- [TASK OBJECTIVE]
Print, exactly as given, each line of the data from the line containing "ATOM 96 C CA" up to and including its last line.

- [EXCERPTED DATA]
————

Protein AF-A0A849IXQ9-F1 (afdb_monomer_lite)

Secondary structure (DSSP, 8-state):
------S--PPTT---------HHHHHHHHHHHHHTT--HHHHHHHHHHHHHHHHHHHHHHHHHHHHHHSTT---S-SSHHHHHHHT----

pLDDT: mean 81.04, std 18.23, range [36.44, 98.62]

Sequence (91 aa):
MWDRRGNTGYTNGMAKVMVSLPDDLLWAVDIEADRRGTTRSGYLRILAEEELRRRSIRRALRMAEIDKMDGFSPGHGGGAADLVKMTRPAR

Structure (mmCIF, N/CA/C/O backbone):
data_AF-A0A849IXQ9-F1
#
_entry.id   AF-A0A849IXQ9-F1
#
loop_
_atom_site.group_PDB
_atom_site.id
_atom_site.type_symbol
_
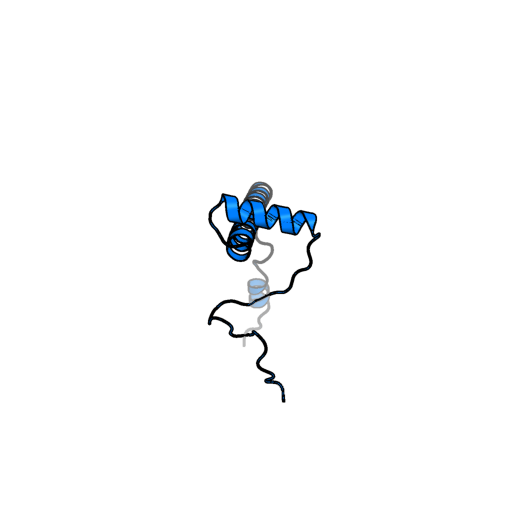atom_site.label_atom_id
_atom_site.label_alt_id
_atom_site.label_comp_id
_atom_site.label_asym_id
_atom_site.label_entity_id
_atom_site.label_seq_id
_atom_site.pdbx_PDB_ins_code
_atom_site.Cartn_x
_atom_site.Cartn_y
_atom_site.Cartn_z
_atom_site.occupancy
_atom_site.B_iso_or_equiv
_atom_site.auth_seq_id
_atom_site.auth_comp_id
_atom_site.auth_asym_id
_atom_site.auth_atom_id
_atom_site.pdbx_PDB_model_num
ATOM 1 N N . MET A 1 1 ? -36.440 -16.584 12.197 1.00 36.44 1 MET A N 1
ATOM 2 C CA . MET A 1 1 ? -35.712 -17.475 11.263 1.00 36.44 1 MET A CA 1
ATOM 3 C C . MET A 1 1 ? -34.800 -16.579 10.432 1.00 36.44 1 MET A C 1
ATOM 5 O O . MET A 1 1 ? -35.284 -15.573 9.941 1.00 36.44 1 MET A O 1
ATOM 9 N N . TRP A 1 2 ? -33.492 -16.823 10.449 1.00 39.53 2 TRP A N 1
ATOM 10 C CA . TRP A 1 2 ? -32.442 -15.812 10.257 1.00 39.53 2 TRP A CA 1
ATOM 11 C C . TRP A 1 2 ? -32.295 -15.333 8.799 1.00 39.53 2 TRP A C 1
ATOM 13 O O . TRP A 1 2 ? -32.323 -16.143 7.874 1.00 39.53 2 TRP A O 1
ATOM 23 N N . ASP A 1 3 ? -32.122 -14.018 8.628 1.00 46.94 3 ASP A N 1
ATOM 24 C CA . ASP A 1 3 ? -31.815 -13.335 7.364 1.00 46.94 3 ASP A CA 1
ATOM 25 C C . ASP A 1 3 ? -30.410 -13.733 6.866 1.00 46.94 3 ASP A C 1
ATOM 27 O O . ASP A 1 3 ? -29.432 -13.636 7.606 1.00 46.94 3 ASP A O 1
ATOM 31 N N . ARG A 1 4 ? -30.305 -14.204 5.615 1.00 51.88 4 ARG A N 1
ATOM 32 C CA . ARG A 1 4 ? -29.047 -14.599 4.946 1.00 51.88 4 ARG A CA 1
ATOM 33 C C . ARG A 1 4 ? -28.439 -13.469 4.104 1.00 51.88 4 ARG A C 1
ATOM 35 O O . ARG A 1 4 ? -27.783 -13.736 3.097 1.00 51.88 4 ARG A O 1
ATOM 42 N N . ARG A 1 5 ? -28.636 -12.203 4.463 1.00 46.66 5 ARG A N 1
ATOM 43 C CA . ARG A 1 5 ? -27.903 -11.103 3.822 1.00 46.66 5 ARG A CA 1
ATOM 44 C C . ARG A 1 5 ? -26.477 -11.052 4.362 1.00 46.66 5 ARG A C 1
ATOM 46 O O . ARG A 1 5 ? -26.199 -10.457 5.397 1.00 46.66 5 ARG A O 1
ATOM 53 N N . GLY A 1 6 ? -25.571 -11.717 3.646 1.00 47.59 6 GLY A N 1
ATOM 54 C CA . GLY A 1 6 ? -24.135 -11.522 3.806 1.00 47.59 6 GLY A CA 1
ATOM 55 C C . GLY A 1 6 ? -23.766 -10.041 3.660 1.00 47.59 6 GLY A C 1
ATOM 56 O O . GLY A 1 6 ? -24.390 -9.305 2.900 1.00 47.59 6 GLY A O 1
ATOM 57 N N . ASN A 1 7 ? -22.740 -9.624 4.400 1.00 52.28 7 ASN A N 1
ATOM 58 C CA . ASN A 1 7 ? -22.180 -8.270 4.520 1.00 52.28 7 ASN A CA 1
ATOM 59 C C . ASN A 1 7 ? -21.564 -7.695 3.211 1.00 52.28 7 ASN A C 1
ATOM 61 O O . ASN A 1 7 ? -20.625 -6.904 3.240 1.00 52.28 7 ASN A O 1
ATOM 65 N N . THR A 1 8 ? -22.018 -8.127 2.037 1.00 49.03 8 THR A N 1
ATOM 66 C CA . THR A 1 8 ? -21.380 -7.879 0.734 1.0
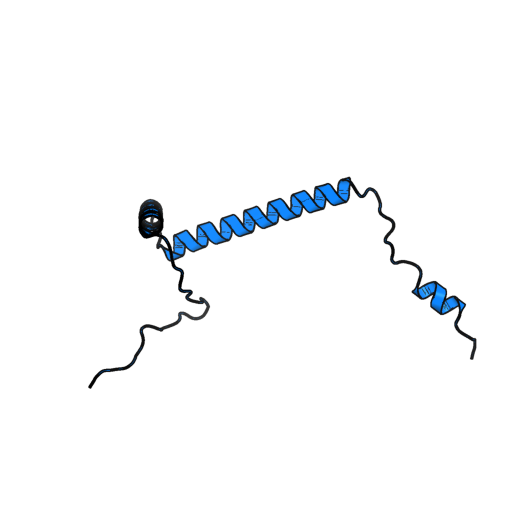0 49.03 8 THR A CA 1
ATOM 67 C C . THR A 1 8 ? -22.140 -6.845 -0.092 1.00 49.03 8 THR A C 1
ATOM 69 O O . THR A 1 8 ? -22.535 -7.075 -1.231 1.00 49.03 8 THR A O 1
ATOM 72 N N . GLY A 1 9 ? -22.319 -5.652 0.475 1.00 53.09 9 GLY A N 1
ATOM 73 C CA . GLY A 1 9 ? -22.594 -4.459 -0.323 1.00 53.09 9 GLY A CA 1
ATOM 74 C C . GLY A 1 9 ? -21.298 -3.977 -0.977 1.00 53.09 9 GLY A C 1
ATOM 75 O O . GLY A 1 9 ? -20.530 -3.250 -0.351 1.00 53.09 9 GLY A O 1
ATOM 76 N N . TYR A 1 10 ? -21.007 -4.406 -2.208 1.00 55.34 10 TYR A N 1
ATOM 77 C CA . TYR A 1 10 ? -19.855 -3.898 -2.958 1.00 55.34 10 TYR A CA 1
ATOM 78 C C . TYR A 1 10 ? -20.150 -2.479 -3.454 1.00 55.34 10 TYR A C 1
ATOM 80 O O . TYR A 1 10 ? -21.084 -2.259 -4.222 1.00 55.34 10 TYR A O 1
ATOM 88 N N . THR A 1 11 ? -19.343 -1.504 -3.041 1.00 57.75 11 THR A N 1
ATOM 89 C CA . THR A 1 11 ? -19.321 -0.183 -3.676 1.00 57.75 11 THR A CA 1
ATOM 90 C C . THR A 1 11 ? -18.864 -0.354 -5.126 1.00 57.75 11 THR A C 1
ATOM 92 O O . THR A 1 11 ? -17.789 -0.916 -5.354 1.00 57.75 11 THR A O 1
ATOM 95 N N . ASN A 1 12 ? -19.661 0.102 -6.099 1.00 61.12 12 ASN A N 1
ATOM 96 C CA . ASN A 1 12 ? -19.317 0.043 -7.526 1.00 61.12 12 ASN A CA 1
ATOM 97 C C . ASN A 1 12 ? -17.882 0.565 -7.747 1.00 61.12 12 ASN A C 1
ATOM 99 O O . ASN A 1 12 ? -17.593 1.716 -7.429 1.00 61.12 12 ASN A O 1
ATOM 103 N N . GLY A 1 13 ? -16.982 -0.289 -8.253 1.00 76.88 13 GLY A N 1
ATOM 104 C CA . GLY A 1 13 ? -15.602 0.079 -8.603 1.00 76.88 13 GLY A CA 1
ATOM 105 C C . GLY A 1 13 ? -14.475 -0.416 -7.681 1.00 76.88 13 GLY A C 1
ATOM 106 O O . GLY A 1 13 ? -13.317 -0.148 -7.987 1.00 76.88 13 GLY A O 1
ATOM 107 N N . MET A 1 14 ? -14.748 -1.156 -6.597 1.00 80.94 14 MET A N 1
ATOM 108 C CA . MET A 1 14 ? -13.686 -1.768 -5.774 1.00 80.94 14 MET A CA 1
ATOM 109 C C . MET A 1 14 ? -13.924 -3.249 -5.474 1.00 80.94 14 MET A C 1
ATOM 111 O O . MET A 1 14 ? -14.945 -3.630 -4.902 1.00 80.94 14 MET A O 1
ATOM 115 N N . ALA A 1 15 ? -12.924 -4.079 -5.781 1.00 88.38 15 ALA A N 1
ATOM 116 C CA . ALA A 1 15 ? -12.878 -5.467 -5.337 1.00 88.38 15 ALA A CA 1
ATOM 117 C C . ALA A 1 15 ? -12.431 -5.548 -3.867 1.00 88.38 15 ALA A C 1
ATOM 119 O O . ALA A 1 15 ? -11.470 -4.896 -3.459 1.00 88.38 15 ALA A O 1
ATOM 120 N N . LYS A 1 16 ? -13.109 -6.379 -3.070 1.00 88.25 16 LYS A N 1
ATOM 121 C CA . LYS A 1 16 ? -12.656 -6.757 -1.724 1.00 88.25 16 LYS A CA 1
ATOM 122 C C . LYS A 1 16 ? -11.886 -8.067 -1.822 1.00 88.25 16 LYS A C 1
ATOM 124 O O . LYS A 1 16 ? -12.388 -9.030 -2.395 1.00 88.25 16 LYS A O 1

————

- [SOLUTION]
ATOM 96 C CA . ASN A 1 12 ? -19.317 0.043 -7.526 1.00 61.12 12 ASN A CA 1
ATOM 97 C C . ASN A 1 12 ? -17.882 0.565 -7.747 1.00 61.12 12 ASN A C 1
ATOM 99 O O . ASN A 1 12 ? -17.593 1.716 -7.429 1.00 61.12 12 ASN A O 1
ATOM 103 N N . GLY A 1 13 ? -16.982 -0.289 -8.253 1.00 76.88 13 GLY A N 1
ATOM 104 C CA . GLY A 1 13 ? -15.602 0.079 -8.603 1.00 76.88 13 GLY A CA 1
ATOM 105 C C . GLY A 1 13 ? -14.475 -0.416 -7.681 1.00 76.88 13 GLY A C 1
ATOM 106 O O . GLY A 1 13 ? -13.317 -0.148 -7.987 1.00 76.88 13 GLY A O 1
ATOM 107 N N . MET A 1 14 ? -14.748 -1.156 -6.597 1.00 80.94 14 MET A N 1
ATOM 108 C CA . MET A 1 14 ? -13.686 -1.768 -5.774 1.00 80.94 14 MET A CA 1
ATOM 109 C C . MET A 1 14 ? -13.924 -3.249 -5.474 1.00 80.94 14 MET A C 1
ATOM 111 O O . MET A 1 14 ? -14.945 -3.630 -4.902 1.00 80.94 14 MET A O 1
ATOM 115 N N . ALA A 1 15 ? -12.924 -4.079 -5.781 1.00 88.38 15 ALA A N 1
ATOM 116 C CA . ALA A 1 15 ? -12.878 -5.467 -5.337 1.00 88.38 15 ALA A CA 1
ATOM 117 C C . ALA A 1 15 ? -12.431 -5.548 -3.867 1.00 88.38 15 ALA A C 1
ATOM 119 O O . ALA A 1 15 ? -11.470 -4.896 -3.459 1.00 88.38 15 ALA A O 1
ATOM 120 N N . LYS A 1 16 ? -13.109 -6.379 -3.070 1.00 88.25 16 LYS A N 1
ATOM 121 C CA . LYS A 1 16 ? -12.656 -6.757 -1.724 1.00 88.25 16 LYS A CA 1
ATOM 122 C C . LYS A 1 16 ? -11.886 -8.067 -1.822 1.00 88.25 16 LYS A C 1
ATOM 124 O O . LYS A 1 16 ? -12.388 -9.030 -2.395 1.00 88.25 16 LYS A O 1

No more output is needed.